Incidente em Betesda

por Zé Luís

Era só mais um dia diante da teimosa esperança de ver-se livre da sua miséria.

Ao seu lado, mais miseráveis e desvalidos, uns mais desgraçados, outros menos, em volta da promessa mágica de uma cura instantânea, a combinação entre uma coisa usual, ordinária, águas em um tanque, sejam tocadas por algo extraordinária, o simples toque de uma criatura qualquer do mundo perfeito, do Reino onde não perambulam seres caídos nas ruas, como o que acontece por aqui.

Acreditava-se que o simples toque nas águas dessas criaturas, fosse poço, tanque ou rio, seria suficiente para deixá-las - momentaneamente - com propriedades curativas.

Era isso que os desvalidos esperavam. Era isso que aquele paralítico – com quase quatro décadas de doença - observava: o sinal das águas que se movimentariam com o farfalhar das asas de um anjo, para entrar na corrida e alcançar a cura derradeira, só possível ao primeiro que chegasse.

Um dia qualquer, tanto faz para nós ocidentais, se era domingo ou quinta-feira. Para ele, judeu, era sábado, dia sagrado, mais um dia para se aguardar o (im?)possível anjo. Se ele tem fé? Ele não tem mais nenhum lugar para depositar a única coisa que o mantém vivo: esperança, e então fica ali, aguardando, aguardando...
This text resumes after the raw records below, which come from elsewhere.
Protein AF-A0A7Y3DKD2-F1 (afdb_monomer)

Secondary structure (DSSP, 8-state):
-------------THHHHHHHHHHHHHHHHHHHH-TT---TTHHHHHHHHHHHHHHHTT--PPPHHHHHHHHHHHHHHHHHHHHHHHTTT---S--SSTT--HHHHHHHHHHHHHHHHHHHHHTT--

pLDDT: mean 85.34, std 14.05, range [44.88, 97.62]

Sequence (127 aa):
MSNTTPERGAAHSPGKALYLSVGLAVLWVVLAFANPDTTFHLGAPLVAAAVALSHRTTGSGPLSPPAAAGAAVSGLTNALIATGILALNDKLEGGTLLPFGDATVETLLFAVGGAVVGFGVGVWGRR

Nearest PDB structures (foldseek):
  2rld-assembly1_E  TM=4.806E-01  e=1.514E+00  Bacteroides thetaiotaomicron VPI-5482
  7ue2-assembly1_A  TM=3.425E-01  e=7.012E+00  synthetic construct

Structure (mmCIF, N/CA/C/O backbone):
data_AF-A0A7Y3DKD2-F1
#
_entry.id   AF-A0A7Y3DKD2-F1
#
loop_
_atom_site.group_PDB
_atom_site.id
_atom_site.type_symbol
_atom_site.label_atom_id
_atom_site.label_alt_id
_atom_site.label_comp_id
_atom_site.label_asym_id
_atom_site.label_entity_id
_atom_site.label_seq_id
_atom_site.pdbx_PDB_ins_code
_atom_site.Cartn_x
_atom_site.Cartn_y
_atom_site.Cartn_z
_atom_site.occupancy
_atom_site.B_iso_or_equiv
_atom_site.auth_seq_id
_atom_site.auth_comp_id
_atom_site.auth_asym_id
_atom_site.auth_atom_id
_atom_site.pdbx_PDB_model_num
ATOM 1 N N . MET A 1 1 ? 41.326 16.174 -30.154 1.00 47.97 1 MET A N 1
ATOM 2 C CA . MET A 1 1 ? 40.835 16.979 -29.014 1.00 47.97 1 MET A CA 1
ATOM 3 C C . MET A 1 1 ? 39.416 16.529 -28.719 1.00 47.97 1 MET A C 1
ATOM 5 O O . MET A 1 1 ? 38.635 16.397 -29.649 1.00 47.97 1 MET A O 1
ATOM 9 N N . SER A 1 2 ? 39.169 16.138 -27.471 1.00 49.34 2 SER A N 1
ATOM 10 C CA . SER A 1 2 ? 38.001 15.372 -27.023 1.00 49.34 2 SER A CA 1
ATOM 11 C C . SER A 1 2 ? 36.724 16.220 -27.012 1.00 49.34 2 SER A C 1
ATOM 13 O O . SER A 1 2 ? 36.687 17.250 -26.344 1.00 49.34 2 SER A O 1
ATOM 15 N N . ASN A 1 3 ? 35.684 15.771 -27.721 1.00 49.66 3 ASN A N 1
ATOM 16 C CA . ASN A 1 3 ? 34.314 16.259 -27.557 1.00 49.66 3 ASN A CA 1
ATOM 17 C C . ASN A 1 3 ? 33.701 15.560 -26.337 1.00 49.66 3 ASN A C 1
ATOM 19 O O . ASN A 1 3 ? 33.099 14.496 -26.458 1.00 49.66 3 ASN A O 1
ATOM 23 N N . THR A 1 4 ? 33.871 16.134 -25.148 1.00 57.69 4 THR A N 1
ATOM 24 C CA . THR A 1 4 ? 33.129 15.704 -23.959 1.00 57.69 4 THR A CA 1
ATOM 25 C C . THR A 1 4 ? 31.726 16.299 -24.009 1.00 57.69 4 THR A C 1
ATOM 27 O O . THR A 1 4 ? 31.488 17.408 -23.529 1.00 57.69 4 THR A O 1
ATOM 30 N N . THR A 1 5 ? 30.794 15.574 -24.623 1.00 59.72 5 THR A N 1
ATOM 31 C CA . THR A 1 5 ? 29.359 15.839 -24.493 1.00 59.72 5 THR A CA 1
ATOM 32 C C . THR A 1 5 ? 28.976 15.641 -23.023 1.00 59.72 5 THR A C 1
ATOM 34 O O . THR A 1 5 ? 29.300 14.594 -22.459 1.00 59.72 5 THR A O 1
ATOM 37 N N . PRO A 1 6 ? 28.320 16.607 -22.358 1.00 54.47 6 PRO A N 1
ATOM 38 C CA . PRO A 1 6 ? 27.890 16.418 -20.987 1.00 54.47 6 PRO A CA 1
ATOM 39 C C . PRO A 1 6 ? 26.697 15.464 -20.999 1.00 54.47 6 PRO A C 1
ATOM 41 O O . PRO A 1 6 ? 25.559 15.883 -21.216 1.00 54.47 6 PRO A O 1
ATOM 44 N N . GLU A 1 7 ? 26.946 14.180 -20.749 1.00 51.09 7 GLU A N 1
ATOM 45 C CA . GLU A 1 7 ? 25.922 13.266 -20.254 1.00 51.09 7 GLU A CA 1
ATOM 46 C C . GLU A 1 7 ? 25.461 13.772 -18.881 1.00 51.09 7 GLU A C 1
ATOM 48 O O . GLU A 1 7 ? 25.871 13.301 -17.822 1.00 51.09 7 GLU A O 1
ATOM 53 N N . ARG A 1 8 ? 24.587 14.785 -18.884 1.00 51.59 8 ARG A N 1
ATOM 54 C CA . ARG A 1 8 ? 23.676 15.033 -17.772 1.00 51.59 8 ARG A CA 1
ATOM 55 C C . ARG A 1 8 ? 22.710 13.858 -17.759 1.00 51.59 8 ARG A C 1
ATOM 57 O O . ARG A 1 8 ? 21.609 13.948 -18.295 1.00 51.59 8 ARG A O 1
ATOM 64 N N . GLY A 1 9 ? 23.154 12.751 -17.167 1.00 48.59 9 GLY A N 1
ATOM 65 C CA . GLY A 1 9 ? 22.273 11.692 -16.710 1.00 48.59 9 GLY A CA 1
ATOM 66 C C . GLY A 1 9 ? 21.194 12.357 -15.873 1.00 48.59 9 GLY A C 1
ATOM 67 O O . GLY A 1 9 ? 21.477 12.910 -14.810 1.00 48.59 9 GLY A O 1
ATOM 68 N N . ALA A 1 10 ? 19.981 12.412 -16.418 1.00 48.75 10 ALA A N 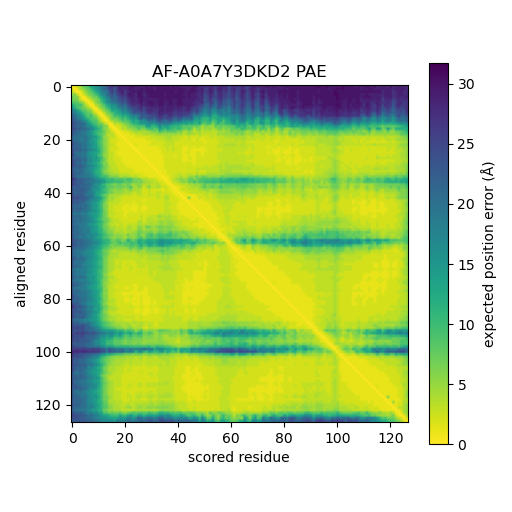1
ATOM 69 C CA . ALA A 1 10 ? 18.822 12.927 -15.725 1.00 48.75 10 ALA A CA 1
ATOM 70 C C . ALA A 1 10 ? 18.715 12.151 -14.414 1.00 48.75 10 ALA A C 1
ATOM 72 O O . ALA A 1 10 ? 18.396 10.963 -14.419 1.00 48.75 10 ALA A O 1
ATOM 73 N N . ALA A 1 11 ? 19.055 12.810 -13.307 1.00 44.88 11 ALA A N 1
ATOM 74 C CA . ALA A 1 11 ? 18.905 12.260 -11.977 1.00 44.88 11 ALA A CA 1
ATOM 75 C C . ALA A 1 11 ? 17.431 11.874 -11.822 1.00 44.88 11 ALA A C 1
ATOM 77 O O . ALA A 1 11 ? 16.561 12.730 -11.655 1.00 44.88 11 ALA A O 1
ATOM 78 N N . HIS A 1 12 ? 17.147 10.581 -11.965 1.00 51.38 12 HIS A N 1
ATOM 79 C CA . HIS A 1 12 ? 15.858 9.986 -11.660 1.00 51.38 12 HIS A CA 1
ATOM 80 C C . HIS A 1 12 ? 15.578 10.354 -10.208 1.00 51.38 12 HIS A C 1
ATOM 82 O O . HIS A 1 12 ? 16.233 9.806 -9.333 1.00 51.38 12 HIS A O 1
ATOM 88 N N . SER A 1 13 ? 14.713 11.340 -9.940 1.00 55.94 13 SER A N 1
ATOM 89 C CA . SER A 1 13 ? 14.447 11.786 -8.570 1.00 55.94 13 SER A CA 1
ATOM 90 C C . SER A 1 13 ? 13.599 10.707 -7.887 1.00 55.94 13 SER A C 1
ATOM 92 O O . SER A 1 13 ? 12.375 10.701 -8.076 1.00 55.94 13 SER A O 1
ATOM 94 N N . PRO A 1 14 ? 14.183 9.790 -7.096 1.00 57.53 14 PRO A N 1
ATOM 95 C CA . PRO A 1 14 ? 13.450 8.644 -6.558 1.00 57.53 14 PRO A CA 1
ATOM 96 C C . PRO A 1 14 ? 12.396 9.112 -5.543 1.00 57.53 14 PRO A C 1
ATOM 98 O O . PRO A 1 14 ? 11.407 8.429 -5.291 1.00 57.53 14 PRO A O 1
ATOM 101 N N . GLY A 1 15 ? 12.575 10.327 -5.007 1.00 64.19 15 GLY A N 1
ATOM 102 C CA . GLY A 1 15 ? 11.717 10.924 -3.992 1.0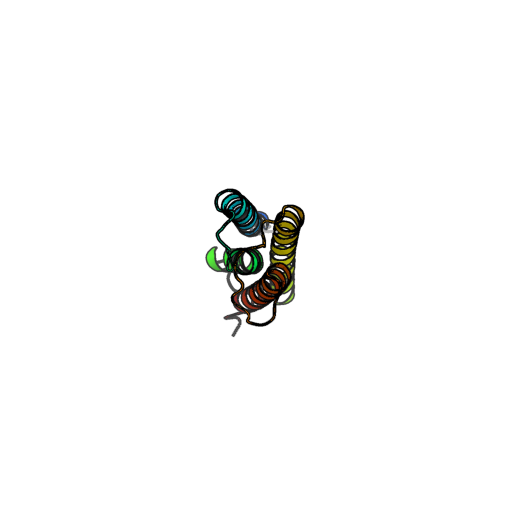0 64.19 15 GLY A CA 1
ATOM 103 C C . GLY A 1 15 ? 10.259 11.087 -4.415 1.00 64.19 15 GLY A C 1
ATOM 104 O O . GLY A 1 15 ? 9.381 10.867 -3.591 1.00 64.19 15 GLY A O 1
ATOM 105 N N . LYS A 1 16 ? 9.958 11.392 -5.688 1.00 75.50 16 LYS A N 1
ATOM 106 C CA . LYS A 1 16 ? 8.569 11.662 -6.117 1.00 75.50 16 LYS A CA 1
ATOM 107 C C . LYS A 1 16 ? 7.643 10.457 -5.944 1.00 75.50 16 LYS A C 1
ATOM 109 O O . LYS A 1 16 ? 6.521 10.618 -5.475 1.00 75.50 16 LYS A O 1
ATOM 114 N N . ALA A 1 17 ? 8.127 9.261 -6.277 1.00 76.06 17 ALA A N 1
ATOM 115 C CA . ALA A 1 17 ? 7.361 8.028 -6.118 1.00 76.06 17 ALA A CA 1
ATOM 116 C C . ALA A 1 17 ? 7.170 7.649 -4.641 1.00 76.06 17 ALA A C 1
ATOM 118 O O . ALA A 1 17 ? 6.113 7.153 -4.253 1.00 76.06 17 ALA A O 1
ATOM 119 N N . LEU A 1 18 ? 8.176 7.933 -3.808 1.00 81.94 18 LEU A N 1
ATOM 120 C CA . LEU A 1 18 ? 8.097 7.725 -2.366 1.00 81.94 18 LEU A CA 1
ATOM 121 C C . LEU A 1 18 ? 7.064 8.664 -1.721 1.00 81.94 18 LEU A C 1
ATOM 123 O O . LEU A 1 18 ? 6.267 8.220 -0.897 1.00 81.94 18 LEU A O 1
ATOM 127 N N . TYR A 1 19 ? 7.033 9.938 -2.131 1.00 87.75 19 TYR A N 1
ATOM 128 C CA . TYR A 1 19 ? 6.107 10.931 -1.579 1.00 87.75 19 TYR A CA 1
ATOM 129 C C . TYR A 1 19 ? 4.641 10.572 -1.805 1.00 87.75 19 TYR A C 1
ATOM 131 O O . TYR A 1 19 ? 3.831 10.834 -0.921 1.00 87.75 19 TYR A O 1
ATOM 139 N N . LEU A 1 20 ? 4.287 9.939 -2.932 1.00 89.50 20 LEU A N 1
ATOM 140 C CA . LEU A 1 20 ? 2.905 9.500 -3.139 1.00 89.50 20 LEU A CA 1
ATOM 141 C C . LEU A 1 20 ? 2.508 8.409 -2.140 1.00 89.50 20 LEU A C 1
ATOM 143 O O . LEU A 1 20 ? 1.444 8.499 -1.537 1.00 89.50 20 LEU A O 1
ATOM 147 N N . SER A 1 21 ? 3.359 7.396 -1.946 1.00 92.44 21 SER A N 1
ATOM 148 C CA . SER A 1 21 ? 3.090 6.310 -0.993 1.00 92.44 21 SER A CA 1
ATOM 149 C C . SER A 1 21 ? 2.958 6.842 0.435 1.00 92.44 21 SER A C 1
ATOM 151 O O . SER A 1 21 ? 1.991 6.521 1.120 1.00 92.44 21 SER A O 1
ATOM 153 N N . VAL A 1 22 ? 3.867 7.728 0.855 1.00 94.00 22 VAL A N 1
ATOM 154 C CA . VAL A 1 22 ? 3.802 8.377 2.173 1.00 94.00 22 VAL A CA 1
ATOM 155 C C . VAL A 1 22 ? 2.560 9.261 2.300 1.00 94.00 22 VAL A C 1
ATOM 157 O O . VAL A 1 22 ? 1.864 9.193 3.307 1.00 94.00 22 VAL A O 1
ATOM 160 N N . GLY A 1 23 ? 2.238 10.058 1.280 1.00 94.81 23 GLY A N 1
ATOM 161 C CA . GLY A 1 23 ? 1.048 10.908 1.275 1.00 94.81 23 GLY A CA 1
ATOM 162 C C . GLY A 1 23 ? -0.247 10.102 1.375 1.00 94.81 23 GLY A C 1
ATOM 163 O O . GLY A 1 23 ? -1.123 10.453 2.161 1.00 94.81 23 GLY A O 1
ATOM 164 N N . LEU A 1 24 ? -0.345 8.985 0.647 1.00 95.75 24 LEU A N 1
ATOM 165 C CA . LEU A 1 24 ? -1.467 8.051 0.756 1.00 95.75 24 LEU A CA 1
ATOM 166 C C . LEU A 1 24 ? -1.531 7.392 2.135 1.00 95.75 24 LEU A C 1
ATOM 168 O O . LEU A 1 24 ? -2.626 7.225 2.661 1.00 95.75 24 LEU A O 1
ATOM 172 N N . ALA A 1 25 ? -0.387 7.055 2.737 1.00 95.88 25 ALA A N 1
ATOM 173 C CA . ALA A 1 25 ? -0.336 6.485 4.080 1.00 95.88 25 ALA A CA 1
ATOM 174 C C . ALA A 1 25 ? -0.862 7.479 5.121 1.00 95.88 25 ALA A C 1
ATOM 176 O O . ALA A 1 25 ? -1.723 7.133 5.923 1.00 95.88 25 ALA A O 1
ATOM 177 N N . VAL A 1 26 ? -0.403 8.732 5.063 1.00 97.31 26 VAL A N 1
ATOM 178 C CA . VAL A 1 26 ? -0.884 9.808 5.939 1.00 97.31 26 VAL A CA 1
ATOM 179 C C . VAL A 1 26 ? -2.374 10.051 5.726 1.00 97.31 26 VAL A C 1
ATOM 181 O O . VAL A 1 26 ? -3.119 10.117 6.698 1.00 97.31 26 VAL A O 1
ATOM 184 N N . LEU A 1 27 ? -2.823 10.146 4.472 1.00 96.62 27 LEU A N 1
ATOM 185 C CA . LEU A 1 27 ? -4.235 10.338 4.154 1.00 96.62 27 LEU A CA 1
ATOM 186 C C . LEU A 1 27 ? -5.091 9.196 4.706 1.00 96.62 27 LEU A C 1
ATOM 188 O O . LEU A 1 27 ? -6.115 9.453 5.330 1.00 96.62 27 LEU A O 1
ATOM 192 N N . TRP A 1 28 ? -4.664 7.949 4.509 1.00 96.12 28 TRP A N 1
ATOM 193 C CA . TRP A 1 28 ? -5.360 6.779 5.034 1.00 96.12 28 TRP A CA 1
ATOM 194 C C . TRP A 1 28 ? -5.457 6.821 6.560 1.00 96.12 28 TRP A C 1
ATOM 196 O O . TRP A 1 28 ? -6.548 6.641 7.099 1.00 96.12 28 TRP A O 1
ATOM 206 N N . VAL A 1 29 ? -4.355 7.141 7.246 1.00 96.00 29 VAL A N 1
ATOM 207 C CA . VAL A 1 29 ? -4.352 7.285 8.705 1.00 96.00 29 VAL A CA 1
ATOM 208 C C . VAL A 1 29 ? -5.326 8.379 9.142 1.00 96.00 29 VAL A C 1
ATOM 210 O O . VAL A 1 29 ? -6.193 8.130 9.973 1.00 96.00 29 VAL A O 1
ATOM 213 N N . VAL A 1 30 ? -5.252 9.570 8.546 1.00 96.12 30 VAL A N 1
ATOM 214 C CA . VAL A 1 30 ? -6.153 10.687 8.871 1.00 96.12 30 VAL A CA 1
ATOM 215 C C . VAL A 1 30 ? -7.619 10.302 8.664 1.00 96.12 30 VAL A C 1
ATOM 217 O O . VAL A 1 30 ? -8.449 10.591 9.523 1.00 96.12 30 VAL A O 1
ATOM 220 N N . LEU A 1 31 ? -7.943 9.621 7.563 1.00 93.75 31 LEU A N 1
ATOM 221 C CA . LEU A 1 31 ? -9.307 9.180 7.274 1.00 93.75 31 LEU A CA 1
ATOM 222 C C . LEU A 1 31 ? -9.821 8.166 8.300 1.00 93.75 31 LEU A C 1
ATOM 224 O O . LEU A 1 31 ? -10.964 8.301 8.733 1.00 93.75 31 LEU A O 1
ATOM 228 N N . ALA A 1 32 ? -8.993 7.206 8.717 1.00 91.88 32 ALA A N 1
ATOM 229 C CA . ALA A 1 32 ? -9.353 6.222 9.738 1.00 91.88 32 ALA A CA 1
ATOM 230 C C . ALA A 1 32 ? -9.579 6.871 11.115 1.00 91.88 32 ALA A C 1
ATOM 232 O O . ALA A 1 32 ? -10.504 6.510 11.835 1.00 91.88 32 ALA A O 1
ATOM 233 N N . PHE A 1 33 ? -8.788 7.888 11.468 1.00 93.31 33 PHE A N 1
ATOM 234 C CA . PHE A 1 33 ? -9.015 8.660 12.693 1.00 93.31 33 PHE A CA 1
ATOM 235 C C . PHE A 1 33 ? -10.271 9.536 12.623 1.00 93.31 33 PHE A C 1
ATOM 237 O O . PHE A 1 33 ? -10.962 9.686 13.629 1.00 93.31 33 PHE A O 1
ATOM 244 N N . ALA A 1 34 ? -10.572 10.112 11.458 1.00 93.44 34 ALA A N 1
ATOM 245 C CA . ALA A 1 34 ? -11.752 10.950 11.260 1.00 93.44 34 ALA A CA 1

Um desconhecido observava sua figura deitada. Alguém de fora da cidade, possivelmente em visita a Jerusalém.
- Quer ficar são? - perguntou o homem.

Por que aquela voz parecia tão familiar ninguém consegue explicar. Um timbre de antes de se ter nascido, embora sua enfermidade fosse mais velha que aquele moço, que beirava os trinta anos. Uma ideia que só faz sentido após a morte. O paralítico explica :
- O senhor deve saber: na corrida para chegar ao tanque tocado por um anjo, nunca chego a tempo de ser o primeiro, não tenho quem me leve... - quem sabe ele se prontifica a me carregar, deve ter pensado.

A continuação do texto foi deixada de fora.